* _WHAT YOU HAVE TO DO_: Report each line from the entries in which "Glutathione" can be found.

*** DATA SUPPLIED

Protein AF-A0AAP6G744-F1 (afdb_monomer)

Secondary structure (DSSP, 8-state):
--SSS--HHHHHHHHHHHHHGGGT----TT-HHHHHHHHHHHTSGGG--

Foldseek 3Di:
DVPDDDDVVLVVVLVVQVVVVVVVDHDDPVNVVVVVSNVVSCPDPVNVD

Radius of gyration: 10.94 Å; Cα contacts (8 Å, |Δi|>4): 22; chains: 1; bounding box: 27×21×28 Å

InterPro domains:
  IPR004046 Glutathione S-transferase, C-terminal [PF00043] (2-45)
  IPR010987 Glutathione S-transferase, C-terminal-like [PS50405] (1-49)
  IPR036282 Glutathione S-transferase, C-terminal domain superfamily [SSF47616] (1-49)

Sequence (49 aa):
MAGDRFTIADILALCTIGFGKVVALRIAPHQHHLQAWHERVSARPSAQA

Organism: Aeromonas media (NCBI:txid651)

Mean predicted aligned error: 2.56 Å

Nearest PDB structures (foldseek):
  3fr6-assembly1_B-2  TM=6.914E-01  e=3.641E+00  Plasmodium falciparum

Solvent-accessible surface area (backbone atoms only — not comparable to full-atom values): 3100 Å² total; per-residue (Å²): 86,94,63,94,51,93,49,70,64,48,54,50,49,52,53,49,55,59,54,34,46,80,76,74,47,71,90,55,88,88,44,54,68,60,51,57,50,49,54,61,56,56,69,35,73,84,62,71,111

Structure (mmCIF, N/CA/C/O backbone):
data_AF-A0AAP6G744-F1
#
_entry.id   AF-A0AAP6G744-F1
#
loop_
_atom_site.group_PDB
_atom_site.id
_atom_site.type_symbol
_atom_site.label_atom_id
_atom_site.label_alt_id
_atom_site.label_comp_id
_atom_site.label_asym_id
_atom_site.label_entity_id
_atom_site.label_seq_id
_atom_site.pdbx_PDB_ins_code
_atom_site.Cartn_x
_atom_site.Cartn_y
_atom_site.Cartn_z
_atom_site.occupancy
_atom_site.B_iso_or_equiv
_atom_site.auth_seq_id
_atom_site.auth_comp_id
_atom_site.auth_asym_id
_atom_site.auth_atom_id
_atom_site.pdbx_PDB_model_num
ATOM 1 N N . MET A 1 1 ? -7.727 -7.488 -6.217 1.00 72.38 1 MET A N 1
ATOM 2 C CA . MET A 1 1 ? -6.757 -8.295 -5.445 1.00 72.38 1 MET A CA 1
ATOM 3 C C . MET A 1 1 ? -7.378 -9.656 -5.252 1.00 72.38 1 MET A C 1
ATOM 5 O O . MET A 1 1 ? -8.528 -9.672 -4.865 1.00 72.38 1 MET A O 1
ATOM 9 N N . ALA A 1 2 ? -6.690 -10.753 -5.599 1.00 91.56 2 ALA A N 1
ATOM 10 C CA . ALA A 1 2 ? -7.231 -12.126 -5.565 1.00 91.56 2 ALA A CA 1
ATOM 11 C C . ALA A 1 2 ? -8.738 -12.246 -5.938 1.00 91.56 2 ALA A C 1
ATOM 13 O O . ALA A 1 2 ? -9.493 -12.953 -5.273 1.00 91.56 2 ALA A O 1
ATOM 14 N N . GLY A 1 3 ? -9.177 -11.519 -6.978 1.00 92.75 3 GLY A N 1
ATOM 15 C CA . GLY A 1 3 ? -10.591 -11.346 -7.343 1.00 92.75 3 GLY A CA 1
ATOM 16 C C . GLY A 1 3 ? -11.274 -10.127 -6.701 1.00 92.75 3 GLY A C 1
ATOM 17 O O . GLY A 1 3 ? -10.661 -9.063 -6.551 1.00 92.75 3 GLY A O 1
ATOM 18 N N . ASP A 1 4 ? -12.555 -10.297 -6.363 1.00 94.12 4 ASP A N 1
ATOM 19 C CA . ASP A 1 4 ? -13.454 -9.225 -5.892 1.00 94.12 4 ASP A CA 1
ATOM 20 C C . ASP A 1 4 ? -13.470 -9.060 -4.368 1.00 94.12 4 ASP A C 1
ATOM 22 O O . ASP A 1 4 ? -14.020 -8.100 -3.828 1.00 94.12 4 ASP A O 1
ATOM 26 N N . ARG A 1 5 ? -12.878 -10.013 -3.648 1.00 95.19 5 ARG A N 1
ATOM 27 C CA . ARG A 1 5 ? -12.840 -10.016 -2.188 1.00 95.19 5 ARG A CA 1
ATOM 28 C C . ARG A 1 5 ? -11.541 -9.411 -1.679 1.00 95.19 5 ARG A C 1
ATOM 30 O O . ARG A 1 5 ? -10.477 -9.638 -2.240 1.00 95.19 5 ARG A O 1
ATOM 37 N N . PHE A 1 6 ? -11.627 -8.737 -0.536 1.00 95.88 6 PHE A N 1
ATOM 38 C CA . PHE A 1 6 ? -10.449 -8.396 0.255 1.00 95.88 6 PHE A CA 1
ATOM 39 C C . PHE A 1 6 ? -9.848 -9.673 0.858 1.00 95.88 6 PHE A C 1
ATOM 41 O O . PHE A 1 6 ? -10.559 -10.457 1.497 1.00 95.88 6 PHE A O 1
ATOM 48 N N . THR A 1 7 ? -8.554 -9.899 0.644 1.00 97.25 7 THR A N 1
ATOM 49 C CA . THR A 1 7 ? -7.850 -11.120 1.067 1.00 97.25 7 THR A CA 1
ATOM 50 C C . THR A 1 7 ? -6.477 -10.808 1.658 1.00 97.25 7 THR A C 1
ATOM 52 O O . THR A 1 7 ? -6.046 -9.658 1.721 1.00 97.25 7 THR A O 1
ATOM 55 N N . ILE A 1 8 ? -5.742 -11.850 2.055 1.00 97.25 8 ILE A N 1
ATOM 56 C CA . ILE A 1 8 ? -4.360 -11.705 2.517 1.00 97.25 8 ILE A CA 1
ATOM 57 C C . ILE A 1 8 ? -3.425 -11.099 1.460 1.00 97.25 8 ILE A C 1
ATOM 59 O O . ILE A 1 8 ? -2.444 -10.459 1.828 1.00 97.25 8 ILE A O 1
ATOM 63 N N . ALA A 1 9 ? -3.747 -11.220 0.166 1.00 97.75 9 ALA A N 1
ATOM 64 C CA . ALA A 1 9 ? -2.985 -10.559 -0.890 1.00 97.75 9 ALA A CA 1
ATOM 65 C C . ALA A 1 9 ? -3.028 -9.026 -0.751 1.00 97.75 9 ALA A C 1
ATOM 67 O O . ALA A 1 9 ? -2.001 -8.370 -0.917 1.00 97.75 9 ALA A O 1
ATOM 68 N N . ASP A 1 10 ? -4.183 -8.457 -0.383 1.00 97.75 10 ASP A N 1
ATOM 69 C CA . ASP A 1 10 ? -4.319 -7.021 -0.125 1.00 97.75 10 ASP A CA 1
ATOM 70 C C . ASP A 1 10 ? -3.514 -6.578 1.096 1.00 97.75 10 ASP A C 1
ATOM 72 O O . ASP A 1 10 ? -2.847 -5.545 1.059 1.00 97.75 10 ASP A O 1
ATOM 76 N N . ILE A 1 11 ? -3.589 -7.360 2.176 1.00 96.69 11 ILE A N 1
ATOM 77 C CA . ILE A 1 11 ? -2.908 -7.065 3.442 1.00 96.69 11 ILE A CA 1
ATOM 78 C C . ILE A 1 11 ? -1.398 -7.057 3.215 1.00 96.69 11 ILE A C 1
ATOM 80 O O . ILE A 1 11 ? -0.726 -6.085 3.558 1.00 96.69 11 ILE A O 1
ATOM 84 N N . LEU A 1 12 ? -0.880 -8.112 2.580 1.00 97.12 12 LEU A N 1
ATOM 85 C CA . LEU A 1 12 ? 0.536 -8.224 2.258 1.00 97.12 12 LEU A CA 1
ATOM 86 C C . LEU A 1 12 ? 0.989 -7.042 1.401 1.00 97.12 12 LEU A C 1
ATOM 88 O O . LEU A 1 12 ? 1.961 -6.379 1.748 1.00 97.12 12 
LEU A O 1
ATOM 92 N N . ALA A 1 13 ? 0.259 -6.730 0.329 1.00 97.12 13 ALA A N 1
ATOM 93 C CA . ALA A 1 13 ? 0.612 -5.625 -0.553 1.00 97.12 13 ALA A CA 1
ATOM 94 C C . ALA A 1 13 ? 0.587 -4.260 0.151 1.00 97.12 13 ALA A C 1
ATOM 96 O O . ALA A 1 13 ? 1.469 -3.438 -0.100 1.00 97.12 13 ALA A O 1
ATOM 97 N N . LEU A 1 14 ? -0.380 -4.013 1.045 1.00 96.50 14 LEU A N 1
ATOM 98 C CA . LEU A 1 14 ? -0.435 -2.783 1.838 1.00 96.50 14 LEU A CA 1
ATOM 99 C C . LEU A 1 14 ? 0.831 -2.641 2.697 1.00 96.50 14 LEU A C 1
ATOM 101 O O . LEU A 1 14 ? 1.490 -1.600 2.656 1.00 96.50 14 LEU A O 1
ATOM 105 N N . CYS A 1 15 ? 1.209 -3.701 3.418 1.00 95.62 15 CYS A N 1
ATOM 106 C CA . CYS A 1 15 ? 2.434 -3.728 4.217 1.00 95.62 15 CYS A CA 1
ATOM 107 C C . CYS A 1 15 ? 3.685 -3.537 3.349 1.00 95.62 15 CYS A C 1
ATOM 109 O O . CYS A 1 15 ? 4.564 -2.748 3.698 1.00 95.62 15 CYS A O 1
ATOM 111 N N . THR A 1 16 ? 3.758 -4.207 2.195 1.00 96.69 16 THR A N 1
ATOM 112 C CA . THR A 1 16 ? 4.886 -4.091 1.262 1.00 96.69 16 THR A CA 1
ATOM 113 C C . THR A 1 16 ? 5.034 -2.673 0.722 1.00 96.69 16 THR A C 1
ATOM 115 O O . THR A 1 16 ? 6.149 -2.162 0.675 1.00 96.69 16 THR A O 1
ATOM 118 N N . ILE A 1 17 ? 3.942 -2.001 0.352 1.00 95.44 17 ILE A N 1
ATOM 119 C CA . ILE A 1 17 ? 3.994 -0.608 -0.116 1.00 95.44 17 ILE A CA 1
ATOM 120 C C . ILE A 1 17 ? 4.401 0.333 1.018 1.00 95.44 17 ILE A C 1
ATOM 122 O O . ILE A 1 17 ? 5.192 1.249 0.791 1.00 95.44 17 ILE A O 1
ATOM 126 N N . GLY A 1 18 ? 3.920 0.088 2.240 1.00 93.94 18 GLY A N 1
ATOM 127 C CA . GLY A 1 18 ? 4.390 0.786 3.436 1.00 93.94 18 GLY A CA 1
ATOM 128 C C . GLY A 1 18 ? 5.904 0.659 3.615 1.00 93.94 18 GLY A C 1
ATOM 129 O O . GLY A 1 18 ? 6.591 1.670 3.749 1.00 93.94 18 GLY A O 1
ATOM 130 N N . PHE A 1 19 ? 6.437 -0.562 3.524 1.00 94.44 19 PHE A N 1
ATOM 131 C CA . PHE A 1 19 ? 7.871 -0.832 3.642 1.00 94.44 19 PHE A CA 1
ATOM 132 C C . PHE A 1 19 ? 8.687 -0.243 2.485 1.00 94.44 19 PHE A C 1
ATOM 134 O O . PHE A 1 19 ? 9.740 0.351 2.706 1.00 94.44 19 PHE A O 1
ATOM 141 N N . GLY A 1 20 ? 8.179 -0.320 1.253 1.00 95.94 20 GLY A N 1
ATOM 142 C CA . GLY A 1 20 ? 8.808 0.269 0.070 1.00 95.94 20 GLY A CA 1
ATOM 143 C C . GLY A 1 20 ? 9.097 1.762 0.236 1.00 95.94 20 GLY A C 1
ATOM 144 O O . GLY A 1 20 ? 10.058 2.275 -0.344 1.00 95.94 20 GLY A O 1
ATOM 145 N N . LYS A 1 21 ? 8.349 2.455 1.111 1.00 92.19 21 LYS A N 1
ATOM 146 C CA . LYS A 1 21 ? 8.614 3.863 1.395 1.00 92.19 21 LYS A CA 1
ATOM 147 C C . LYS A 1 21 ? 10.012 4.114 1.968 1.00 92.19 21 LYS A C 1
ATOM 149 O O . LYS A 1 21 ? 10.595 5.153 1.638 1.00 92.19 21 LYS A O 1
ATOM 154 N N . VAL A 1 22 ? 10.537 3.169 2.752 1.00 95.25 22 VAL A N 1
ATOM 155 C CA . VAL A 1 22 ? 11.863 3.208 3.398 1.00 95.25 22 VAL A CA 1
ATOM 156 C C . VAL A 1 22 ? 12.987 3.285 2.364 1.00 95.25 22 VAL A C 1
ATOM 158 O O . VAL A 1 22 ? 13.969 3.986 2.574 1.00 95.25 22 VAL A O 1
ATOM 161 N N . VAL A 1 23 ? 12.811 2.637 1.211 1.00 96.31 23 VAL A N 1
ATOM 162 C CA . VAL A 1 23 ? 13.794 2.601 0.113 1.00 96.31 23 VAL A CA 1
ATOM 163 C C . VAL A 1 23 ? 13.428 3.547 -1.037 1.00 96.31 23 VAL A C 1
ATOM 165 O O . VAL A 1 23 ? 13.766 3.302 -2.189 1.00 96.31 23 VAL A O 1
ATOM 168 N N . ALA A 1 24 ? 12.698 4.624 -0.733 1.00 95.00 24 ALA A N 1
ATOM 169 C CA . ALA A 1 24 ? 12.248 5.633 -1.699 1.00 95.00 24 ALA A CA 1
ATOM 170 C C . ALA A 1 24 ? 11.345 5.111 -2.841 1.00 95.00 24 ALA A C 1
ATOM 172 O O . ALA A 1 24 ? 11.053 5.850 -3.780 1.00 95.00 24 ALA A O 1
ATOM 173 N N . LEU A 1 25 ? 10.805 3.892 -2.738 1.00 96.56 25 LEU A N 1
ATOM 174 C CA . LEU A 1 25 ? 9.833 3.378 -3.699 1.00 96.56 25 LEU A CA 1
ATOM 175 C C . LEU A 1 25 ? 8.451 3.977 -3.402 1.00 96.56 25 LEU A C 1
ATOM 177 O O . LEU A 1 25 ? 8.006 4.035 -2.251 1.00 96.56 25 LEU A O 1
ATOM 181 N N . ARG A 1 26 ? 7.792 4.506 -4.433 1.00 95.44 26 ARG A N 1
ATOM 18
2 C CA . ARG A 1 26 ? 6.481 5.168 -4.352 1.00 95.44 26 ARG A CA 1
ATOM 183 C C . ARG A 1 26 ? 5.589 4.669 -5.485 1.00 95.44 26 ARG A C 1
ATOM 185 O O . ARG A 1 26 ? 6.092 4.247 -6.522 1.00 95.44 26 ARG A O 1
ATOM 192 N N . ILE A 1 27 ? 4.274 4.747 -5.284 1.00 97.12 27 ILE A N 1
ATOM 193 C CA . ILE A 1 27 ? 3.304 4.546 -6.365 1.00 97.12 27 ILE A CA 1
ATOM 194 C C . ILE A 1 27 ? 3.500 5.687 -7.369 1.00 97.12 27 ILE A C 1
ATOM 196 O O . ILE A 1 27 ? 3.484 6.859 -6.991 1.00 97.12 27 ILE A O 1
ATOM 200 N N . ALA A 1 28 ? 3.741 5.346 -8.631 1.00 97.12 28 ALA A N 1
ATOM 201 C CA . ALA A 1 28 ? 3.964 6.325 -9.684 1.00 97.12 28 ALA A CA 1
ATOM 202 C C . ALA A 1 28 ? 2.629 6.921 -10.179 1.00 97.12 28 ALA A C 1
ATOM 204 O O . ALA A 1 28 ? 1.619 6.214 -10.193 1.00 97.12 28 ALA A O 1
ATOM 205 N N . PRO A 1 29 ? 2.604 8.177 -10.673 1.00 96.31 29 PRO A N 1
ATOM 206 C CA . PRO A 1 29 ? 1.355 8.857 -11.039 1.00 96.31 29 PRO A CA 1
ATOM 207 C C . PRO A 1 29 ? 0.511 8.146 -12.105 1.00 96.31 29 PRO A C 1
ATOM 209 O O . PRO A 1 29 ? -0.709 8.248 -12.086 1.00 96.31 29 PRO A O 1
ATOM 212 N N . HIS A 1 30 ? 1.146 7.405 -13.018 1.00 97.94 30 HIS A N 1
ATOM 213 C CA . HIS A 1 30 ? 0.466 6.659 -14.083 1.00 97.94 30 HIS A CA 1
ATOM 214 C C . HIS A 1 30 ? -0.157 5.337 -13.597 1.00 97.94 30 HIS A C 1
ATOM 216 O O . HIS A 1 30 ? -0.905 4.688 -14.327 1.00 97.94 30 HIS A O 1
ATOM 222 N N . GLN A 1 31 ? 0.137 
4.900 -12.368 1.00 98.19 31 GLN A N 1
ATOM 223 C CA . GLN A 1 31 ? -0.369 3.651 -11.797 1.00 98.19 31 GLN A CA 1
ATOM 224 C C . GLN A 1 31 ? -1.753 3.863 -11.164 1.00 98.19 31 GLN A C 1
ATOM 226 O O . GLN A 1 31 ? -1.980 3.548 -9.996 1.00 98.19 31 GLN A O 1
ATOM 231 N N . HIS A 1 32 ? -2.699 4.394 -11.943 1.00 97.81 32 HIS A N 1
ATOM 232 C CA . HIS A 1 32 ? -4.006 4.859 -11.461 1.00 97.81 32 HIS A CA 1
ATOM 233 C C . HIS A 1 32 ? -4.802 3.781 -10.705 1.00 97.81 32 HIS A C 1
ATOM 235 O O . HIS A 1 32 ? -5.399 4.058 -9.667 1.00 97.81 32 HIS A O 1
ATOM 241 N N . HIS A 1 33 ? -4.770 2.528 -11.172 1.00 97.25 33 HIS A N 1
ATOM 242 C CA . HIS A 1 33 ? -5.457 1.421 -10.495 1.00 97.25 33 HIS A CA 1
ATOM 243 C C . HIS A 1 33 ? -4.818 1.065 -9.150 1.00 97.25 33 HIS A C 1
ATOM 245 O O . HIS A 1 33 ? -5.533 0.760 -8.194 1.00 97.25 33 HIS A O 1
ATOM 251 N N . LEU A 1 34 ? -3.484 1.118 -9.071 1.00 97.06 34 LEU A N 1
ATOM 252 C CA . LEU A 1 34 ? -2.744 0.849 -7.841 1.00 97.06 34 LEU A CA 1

******

* _ANSWER TO THIS EXERCISE_:
  IPR004046 Glutathione S-transferase, C-terminal [PF00043] (2-45)
  IPR010987 Glutathione S-transferase, C-terminal-like [PS50405] (1-49)
  IPR036282 Glutathione S-transferase, C-terminal domain superfamily [SSF47616] (1-49)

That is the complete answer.